L’ONDRP constate également une hausse des violences physiques (hors vols), et notamment subies par les femmes : 1 011 000 contre 860 000 lors de l’enquête précédente. Pour l’ensemble de la population, les violences physiques et sexuelles déclarées repassent la barre des 2 millions pour la première fois depuis 2008-2009. Mais l’Observatoire tempère : « Les données dont on dispose sont encore trop fragiles pour établir une hausse. »

Cette stabilité globale de la délinquance déclarée s’accompagne d’une stabilité du sentiment d’insécurité. Un peu plus de 21 % des personnes interrogées ont déclaré ressentir de l’insécurité dans leur quartier ou dans leur village « souvent, de temps en temps ou rarement ». Ce chiffre avait augmenté sans discontinuer de 2008 à 2013, en lien avec l’explosion des cambriolages, avant de baisser en 2014. Même stabilité pour la part de personnes ayant « observé des phénomènes de consommation ou de trafic de drogues », qui reste au-dessus des 20 %.

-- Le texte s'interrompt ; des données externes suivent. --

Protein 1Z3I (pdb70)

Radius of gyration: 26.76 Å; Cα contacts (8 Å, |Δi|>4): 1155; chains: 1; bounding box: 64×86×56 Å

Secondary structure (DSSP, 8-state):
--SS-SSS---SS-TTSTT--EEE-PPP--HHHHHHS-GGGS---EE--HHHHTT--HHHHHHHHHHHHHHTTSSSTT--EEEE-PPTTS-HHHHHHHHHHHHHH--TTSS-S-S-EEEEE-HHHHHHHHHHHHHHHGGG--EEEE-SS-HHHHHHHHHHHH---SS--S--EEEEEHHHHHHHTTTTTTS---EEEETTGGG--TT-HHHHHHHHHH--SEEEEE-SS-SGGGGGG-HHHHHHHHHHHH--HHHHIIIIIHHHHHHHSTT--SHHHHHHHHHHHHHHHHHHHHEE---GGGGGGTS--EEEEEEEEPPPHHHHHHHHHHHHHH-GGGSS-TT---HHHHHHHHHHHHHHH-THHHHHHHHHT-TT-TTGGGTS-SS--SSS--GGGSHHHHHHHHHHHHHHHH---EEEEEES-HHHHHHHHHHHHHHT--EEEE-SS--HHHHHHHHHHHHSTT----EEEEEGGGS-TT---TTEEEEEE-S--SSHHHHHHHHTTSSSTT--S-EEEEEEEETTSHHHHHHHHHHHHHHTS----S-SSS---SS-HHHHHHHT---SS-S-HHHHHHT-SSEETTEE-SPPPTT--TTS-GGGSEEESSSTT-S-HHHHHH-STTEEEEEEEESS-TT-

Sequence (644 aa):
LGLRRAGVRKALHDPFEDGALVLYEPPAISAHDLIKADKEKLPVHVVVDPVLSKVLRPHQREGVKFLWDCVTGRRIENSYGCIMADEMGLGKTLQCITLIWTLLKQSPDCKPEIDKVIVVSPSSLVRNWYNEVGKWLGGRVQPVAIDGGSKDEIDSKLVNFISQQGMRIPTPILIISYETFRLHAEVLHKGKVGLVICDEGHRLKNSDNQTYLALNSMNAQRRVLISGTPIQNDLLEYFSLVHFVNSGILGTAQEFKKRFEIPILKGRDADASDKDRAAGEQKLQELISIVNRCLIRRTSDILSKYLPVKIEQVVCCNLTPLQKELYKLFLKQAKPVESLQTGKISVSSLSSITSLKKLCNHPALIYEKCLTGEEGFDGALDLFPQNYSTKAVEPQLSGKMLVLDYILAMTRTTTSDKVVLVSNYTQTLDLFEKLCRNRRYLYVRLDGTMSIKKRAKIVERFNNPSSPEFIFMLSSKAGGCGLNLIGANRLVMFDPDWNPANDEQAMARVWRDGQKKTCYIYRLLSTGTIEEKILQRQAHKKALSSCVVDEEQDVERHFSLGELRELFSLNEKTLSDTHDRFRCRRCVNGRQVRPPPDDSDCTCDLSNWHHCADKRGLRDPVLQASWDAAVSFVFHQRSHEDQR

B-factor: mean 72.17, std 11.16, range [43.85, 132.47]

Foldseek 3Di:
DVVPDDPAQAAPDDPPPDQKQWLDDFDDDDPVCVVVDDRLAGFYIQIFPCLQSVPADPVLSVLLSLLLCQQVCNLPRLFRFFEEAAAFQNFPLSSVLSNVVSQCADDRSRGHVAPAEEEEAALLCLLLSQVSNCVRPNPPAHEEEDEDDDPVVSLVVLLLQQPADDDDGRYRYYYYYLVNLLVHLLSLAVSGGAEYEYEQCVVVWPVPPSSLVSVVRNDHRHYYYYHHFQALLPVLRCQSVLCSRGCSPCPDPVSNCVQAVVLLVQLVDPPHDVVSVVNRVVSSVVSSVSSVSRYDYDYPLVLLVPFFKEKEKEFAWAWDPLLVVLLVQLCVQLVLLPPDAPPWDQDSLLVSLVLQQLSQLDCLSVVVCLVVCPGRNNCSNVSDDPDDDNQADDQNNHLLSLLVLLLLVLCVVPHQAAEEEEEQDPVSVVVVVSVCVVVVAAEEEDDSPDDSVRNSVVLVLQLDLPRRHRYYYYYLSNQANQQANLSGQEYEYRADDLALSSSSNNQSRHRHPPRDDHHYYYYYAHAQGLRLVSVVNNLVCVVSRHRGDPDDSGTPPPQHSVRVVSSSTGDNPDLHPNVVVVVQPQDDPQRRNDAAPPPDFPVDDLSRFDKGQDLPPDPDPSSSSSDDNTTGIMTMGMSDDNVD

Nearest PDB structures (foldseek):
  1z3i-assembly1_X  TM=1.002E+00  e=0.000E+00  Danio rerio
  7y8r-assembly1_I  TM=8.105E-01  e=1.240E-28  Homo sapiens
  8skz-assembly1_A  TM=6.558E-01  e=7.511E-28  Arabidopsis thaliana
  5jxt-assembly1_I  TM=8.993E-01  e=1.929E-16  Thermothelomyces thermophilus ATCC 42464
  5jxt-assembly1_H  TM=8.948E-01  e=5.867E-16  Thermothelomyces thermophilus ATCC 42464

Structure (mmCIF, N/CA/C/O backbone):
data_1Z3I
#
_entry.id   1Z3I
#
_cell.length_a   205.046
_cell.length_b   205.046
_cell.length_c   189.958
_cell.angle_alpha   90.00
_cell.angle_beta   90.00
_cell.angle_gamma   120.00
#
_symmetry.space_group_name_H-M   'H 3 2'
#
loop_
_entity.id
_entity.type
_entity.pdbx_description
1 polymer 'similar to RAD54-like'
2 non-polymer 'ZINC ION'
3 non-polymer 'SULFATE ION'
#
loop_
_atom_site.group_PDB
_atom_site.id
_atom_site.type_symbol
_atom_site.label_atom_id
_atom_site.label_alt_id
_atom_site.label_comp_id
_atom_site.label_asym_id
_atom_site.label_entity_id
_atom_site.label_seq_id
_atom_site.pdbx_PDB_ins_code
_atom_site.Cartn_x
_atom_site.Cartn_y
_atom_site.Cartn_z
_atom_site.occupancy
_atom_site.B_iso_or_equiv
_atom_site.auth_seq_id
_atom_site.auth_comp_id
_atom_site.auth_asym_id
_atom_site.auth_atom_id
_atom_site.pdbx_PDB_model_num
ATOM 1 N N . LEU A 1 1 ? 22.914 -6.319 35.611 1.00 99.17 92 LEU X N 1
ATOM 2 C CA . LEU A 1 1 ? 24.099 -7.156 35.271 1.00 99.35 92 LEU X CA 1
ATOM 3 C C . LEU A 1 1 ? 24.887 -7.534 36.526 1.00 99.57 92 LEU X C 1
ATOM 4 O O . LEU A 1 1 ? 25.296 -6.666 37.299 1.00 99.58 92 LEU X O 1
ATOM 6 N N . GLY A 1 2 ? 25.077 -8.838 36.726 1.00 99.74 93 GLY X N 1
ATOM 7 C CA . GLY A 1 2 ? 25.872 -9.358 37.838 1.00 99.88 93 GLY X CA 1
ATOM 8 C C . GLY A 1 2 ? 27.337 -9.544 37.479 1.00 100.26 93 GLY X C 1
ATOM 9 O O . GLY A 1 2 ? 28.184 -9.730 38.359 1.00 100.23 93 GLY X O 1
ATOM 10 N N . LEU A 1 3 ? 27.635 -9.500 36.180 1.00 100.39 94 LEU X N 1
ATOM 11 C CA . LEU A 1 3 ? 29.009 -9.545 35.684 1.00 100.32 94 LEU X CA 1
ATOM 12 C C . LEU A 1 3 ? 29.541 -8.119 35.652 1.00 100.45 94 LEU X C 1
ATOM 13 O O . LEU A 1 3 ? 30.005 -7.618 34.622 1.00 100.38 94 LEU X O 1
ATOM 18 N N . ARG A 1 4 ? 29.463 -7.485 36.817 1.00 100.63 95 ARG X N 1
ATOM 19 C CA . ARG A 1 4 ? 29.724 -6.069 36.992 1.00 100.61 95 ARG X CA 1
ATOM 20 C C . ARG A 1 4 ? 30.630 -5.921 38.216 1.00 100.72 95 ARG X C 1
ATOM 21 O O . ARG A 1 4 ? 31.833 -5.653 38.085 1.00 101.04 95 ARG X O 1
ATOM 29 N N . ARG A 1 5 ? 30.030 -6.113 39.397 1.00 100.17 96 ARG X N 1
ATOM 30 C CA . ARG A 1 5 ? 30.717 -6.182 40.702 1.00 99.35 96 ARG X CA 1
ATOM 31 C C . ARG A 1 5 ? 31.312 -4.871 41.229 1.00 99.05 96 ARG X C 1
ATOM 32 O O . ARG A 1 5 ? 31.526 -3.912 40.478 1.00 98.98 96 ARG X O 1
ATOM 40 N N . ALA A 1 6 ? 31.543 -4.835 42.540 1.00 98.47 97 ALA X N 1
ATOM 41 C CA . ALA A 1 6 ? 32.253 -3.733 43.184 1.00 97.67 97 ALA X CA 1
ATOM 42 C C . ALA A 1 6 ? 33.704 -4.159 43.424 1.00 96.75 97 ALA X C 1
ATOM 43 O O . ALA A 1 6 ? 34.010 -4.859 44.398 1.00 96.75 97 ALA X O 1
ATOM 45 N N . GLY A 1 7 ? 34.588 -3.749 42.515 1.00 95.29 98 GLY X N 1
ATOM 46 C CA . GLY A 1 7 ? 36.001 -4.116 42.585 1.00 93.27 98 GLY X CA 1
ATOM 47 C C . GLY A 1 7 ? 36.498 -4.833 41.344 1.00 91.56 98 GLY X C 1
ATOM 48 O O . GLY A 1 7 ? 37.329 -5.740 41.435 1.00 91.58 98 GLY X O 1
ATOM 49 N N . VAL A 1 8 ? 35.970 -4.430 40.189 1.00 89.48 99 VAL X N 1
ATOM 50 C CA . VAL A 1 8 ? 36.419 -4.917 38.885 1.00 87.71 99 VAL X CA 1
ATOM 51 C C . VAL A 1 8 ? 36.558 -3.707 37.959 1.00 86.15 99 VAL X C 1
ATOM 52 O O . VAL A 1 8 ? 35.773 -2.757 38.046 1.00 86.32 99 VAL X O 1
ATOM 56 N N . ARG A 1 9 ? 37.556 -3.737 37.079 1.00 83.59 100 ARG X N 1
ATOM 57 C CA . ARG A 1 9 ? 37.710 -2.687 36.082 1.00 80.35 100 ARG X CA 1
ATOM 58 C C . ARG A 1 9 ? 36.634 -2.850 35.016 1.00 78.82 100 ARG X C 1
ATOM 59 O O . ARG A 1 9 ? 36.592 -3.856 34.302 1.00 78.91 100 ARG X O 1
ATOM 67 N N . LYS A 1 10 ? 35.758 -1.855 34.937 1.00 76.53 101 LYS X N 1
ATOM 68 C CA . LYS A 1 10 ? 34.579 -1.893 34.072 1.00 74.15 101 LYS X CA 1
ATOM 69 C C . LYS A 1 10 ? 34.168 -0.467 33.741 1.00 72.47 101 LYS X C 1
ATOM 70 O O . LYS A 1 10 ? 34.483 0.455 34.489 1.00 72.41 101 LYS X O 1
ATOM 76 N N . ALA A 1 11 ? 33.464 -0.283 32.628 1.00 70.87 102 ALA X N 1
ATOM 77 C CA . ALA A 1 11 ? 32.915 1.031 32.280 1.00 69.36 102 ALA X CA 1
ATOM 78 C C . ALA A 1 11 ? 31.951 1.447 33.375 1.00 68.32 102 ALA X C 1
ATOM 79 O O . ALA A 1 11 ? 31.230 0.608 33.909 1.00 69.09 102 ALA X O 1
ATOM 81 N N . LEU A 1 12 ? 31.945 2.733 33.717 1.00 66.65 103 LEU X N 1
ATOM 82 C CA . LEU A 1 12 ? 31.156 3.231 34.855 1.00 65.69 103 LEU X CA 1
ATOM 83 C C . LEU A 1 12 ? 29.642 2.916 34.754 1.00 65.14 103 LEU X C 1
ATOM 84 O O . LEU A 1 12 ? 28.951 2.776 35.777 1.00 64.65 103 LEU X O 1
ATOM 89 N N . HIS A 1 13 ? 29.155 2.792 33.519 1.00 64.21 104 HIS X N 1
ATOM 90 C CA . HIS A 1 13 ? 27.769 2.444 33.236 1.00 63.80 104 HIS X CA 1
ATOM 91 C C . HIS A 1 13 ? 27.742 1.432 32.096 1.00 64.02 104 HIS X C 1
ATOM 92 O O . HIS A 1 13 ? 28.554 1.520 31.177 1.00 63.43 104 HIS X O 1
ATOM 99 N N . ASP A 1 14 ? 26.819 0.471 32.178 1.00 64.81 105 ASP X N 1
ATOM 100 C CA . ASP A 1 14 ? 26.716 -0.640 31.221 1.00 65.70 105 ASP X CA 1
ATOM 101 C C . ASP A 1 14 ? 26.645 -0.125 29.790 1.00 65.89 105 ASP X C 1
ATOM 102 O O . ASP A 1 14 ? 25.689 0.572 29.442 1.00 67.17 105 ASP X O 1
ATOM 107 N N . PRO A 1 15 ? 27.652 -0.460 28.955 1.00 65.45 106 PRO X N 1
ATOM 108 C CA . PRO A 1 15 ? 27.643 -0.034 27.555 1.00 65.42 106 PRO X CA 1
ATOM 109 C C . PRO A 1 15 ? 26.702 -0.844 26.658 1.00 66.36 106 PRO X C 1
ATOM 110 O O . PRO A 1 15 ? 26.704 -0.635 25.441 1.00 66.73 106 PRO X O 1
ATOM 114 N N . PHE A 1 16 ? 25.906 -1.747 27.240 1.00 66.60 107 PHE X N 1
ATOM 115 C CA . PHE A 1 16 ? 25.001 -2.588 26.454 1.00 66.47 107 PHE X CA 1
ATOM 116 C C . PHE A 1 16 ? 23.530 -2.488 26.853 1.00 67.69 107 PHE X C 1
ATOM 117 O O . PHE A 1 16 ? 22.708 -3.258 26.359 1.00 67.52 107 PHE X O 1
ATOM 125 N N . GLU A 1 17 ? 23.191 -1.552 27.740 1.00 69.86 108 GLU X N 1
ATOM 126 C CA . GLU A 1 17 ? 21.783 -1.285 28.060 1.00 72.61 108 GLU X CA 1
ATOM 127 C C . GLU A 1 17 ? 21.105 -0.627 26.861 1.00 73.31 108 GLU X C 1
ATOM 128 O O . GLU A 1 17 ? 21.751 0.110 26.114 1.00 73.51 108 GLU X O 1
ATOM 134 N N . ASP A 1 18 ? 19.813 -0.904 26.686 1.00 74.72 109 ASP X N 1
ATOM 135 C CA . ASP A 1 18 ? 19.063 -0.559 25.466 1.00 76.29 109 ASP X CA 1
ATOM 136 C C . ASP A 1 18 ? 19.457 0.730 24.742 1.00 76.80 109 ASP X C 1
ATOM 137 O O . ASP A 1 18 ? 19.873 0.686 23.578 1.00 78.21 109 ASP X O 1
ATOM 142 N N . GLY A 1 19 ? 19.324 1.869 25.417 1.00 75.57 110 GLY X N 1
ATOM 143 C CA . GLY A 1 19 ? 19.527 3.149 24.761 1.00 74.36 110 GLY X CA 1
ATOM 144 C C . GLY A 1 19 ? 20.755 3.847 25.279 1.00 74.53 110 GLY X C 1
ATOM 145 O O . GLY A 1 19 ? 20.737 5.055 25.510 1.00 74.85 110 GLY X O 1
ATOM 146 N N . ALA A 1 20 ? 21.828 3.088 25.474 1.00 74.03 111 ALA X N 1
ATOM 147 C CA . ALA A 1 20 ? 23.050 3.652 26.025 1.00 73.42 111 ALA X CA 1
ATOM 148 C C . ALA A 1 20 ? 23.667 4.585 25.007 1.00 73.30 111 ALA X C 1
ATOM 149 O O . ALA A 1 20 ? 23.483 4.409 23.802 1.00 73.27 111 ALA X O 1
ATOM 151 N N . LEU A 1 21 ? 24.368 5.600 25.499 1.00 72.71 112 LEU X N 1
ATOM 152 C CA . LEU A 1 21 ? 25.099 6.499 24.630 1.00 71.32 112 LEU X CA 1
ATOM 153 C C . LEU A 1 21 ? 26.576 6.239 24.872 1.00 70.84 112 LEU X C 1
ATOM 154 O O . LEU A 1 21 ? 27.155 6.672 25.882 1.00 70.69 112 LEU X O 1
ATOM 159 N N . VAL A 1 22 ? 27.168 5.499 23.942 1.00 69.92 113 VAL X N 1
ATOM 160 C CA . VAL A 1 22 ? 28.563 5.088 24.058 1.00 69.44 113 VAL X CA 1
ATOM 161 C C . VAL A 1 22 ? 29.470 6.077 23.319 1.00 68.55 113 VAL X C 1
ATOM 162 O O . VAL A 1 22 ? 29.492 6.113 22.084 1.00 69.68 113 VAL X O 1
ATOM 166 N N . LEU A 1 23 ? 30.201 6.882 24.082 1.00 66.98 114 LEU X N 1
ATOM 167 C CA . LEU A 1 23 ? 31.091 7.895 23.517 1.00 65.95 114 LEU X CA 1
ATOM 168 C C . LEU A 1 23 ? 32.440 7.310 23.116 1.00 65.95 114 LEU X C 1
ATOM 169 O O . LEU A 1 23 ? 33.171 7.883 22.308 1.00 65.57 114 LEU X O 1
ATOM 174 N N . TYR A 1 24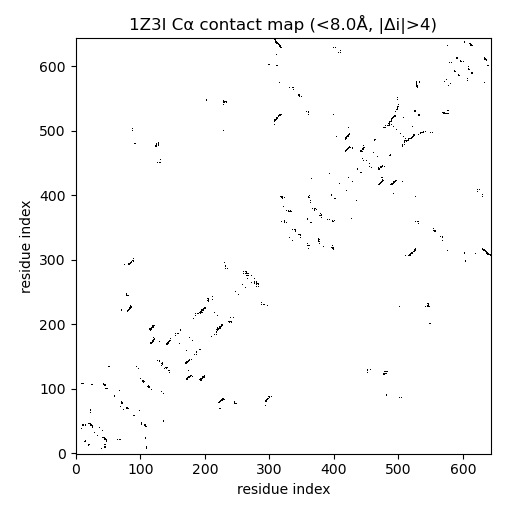 ? 32.764 6.165 23.701 1.00 66.95 115 TYR X N 1
ATOM 175 C CA . TYR A 1 24 ? 34.027 5.491 23.440 1.00 67.35 115 TYR X CA 1
ATOM 176 C C . TYR A 1 24 ? 33.895 3.997 23.633 1.00 68.18 115 TYR X C 1
ATOM 177 O O . TYR A 1 24 ? 33.302 3.533 24.617 1.00 68.06 115 TYR X O 1
ATOM 186 N N . GLU A 1 25 ? 34.461 3.245 22.698 1.00 68.91 116 GLU X N 1
ATOM 187 C CA . GLU A 1 25 ? 34.708 1.839 22.954 1.00 70.87 116 GLU X CA 1
ATOM 188 C C . GLU A 1 25 ? 36.191 1.498 22.774 1.00 69.79 116 GLU X C 1
ATOM 189 O O . GLU A 1 25 ? 36.872 2.108 21.950 1.00 70.05 116 GLU X O 1
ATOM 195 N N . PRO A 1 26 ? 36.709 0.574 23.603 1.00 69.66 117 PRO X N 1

Enfin, l’ONDRP a mesuré, sans surprise, un « effet Charlie » sur les préoccupations des Français : la part des personnes qui citent le terrorisme comme problème numéro un est passée de 2,6 % à 17,7 %. Le terrorisme prend la deuxième place, derrière le chômage. Il n’avait jamais dépassé les 5 % depuis la création de l’enquête. Conséquence, tout le reste baisse, même la délinquance, désormais problème numéro un pour seulement 9,7 % des Français, contre 13,8 % en 2014.

Mais la délinquance pourrait revenir sur le devant de la scène. Depuis octobre, le nouveau service statistique du ministère de l’intérieur publie mensuellement les chiffres de la police et de la gendarmerie corrigés des variations saisonnières, avec maintes précautions (le service compare notamment des périodes minimales de trois mois). Et tous les indicateurs retenus comme significatifs (cambriolages et vols) sont au rouge fin 2015.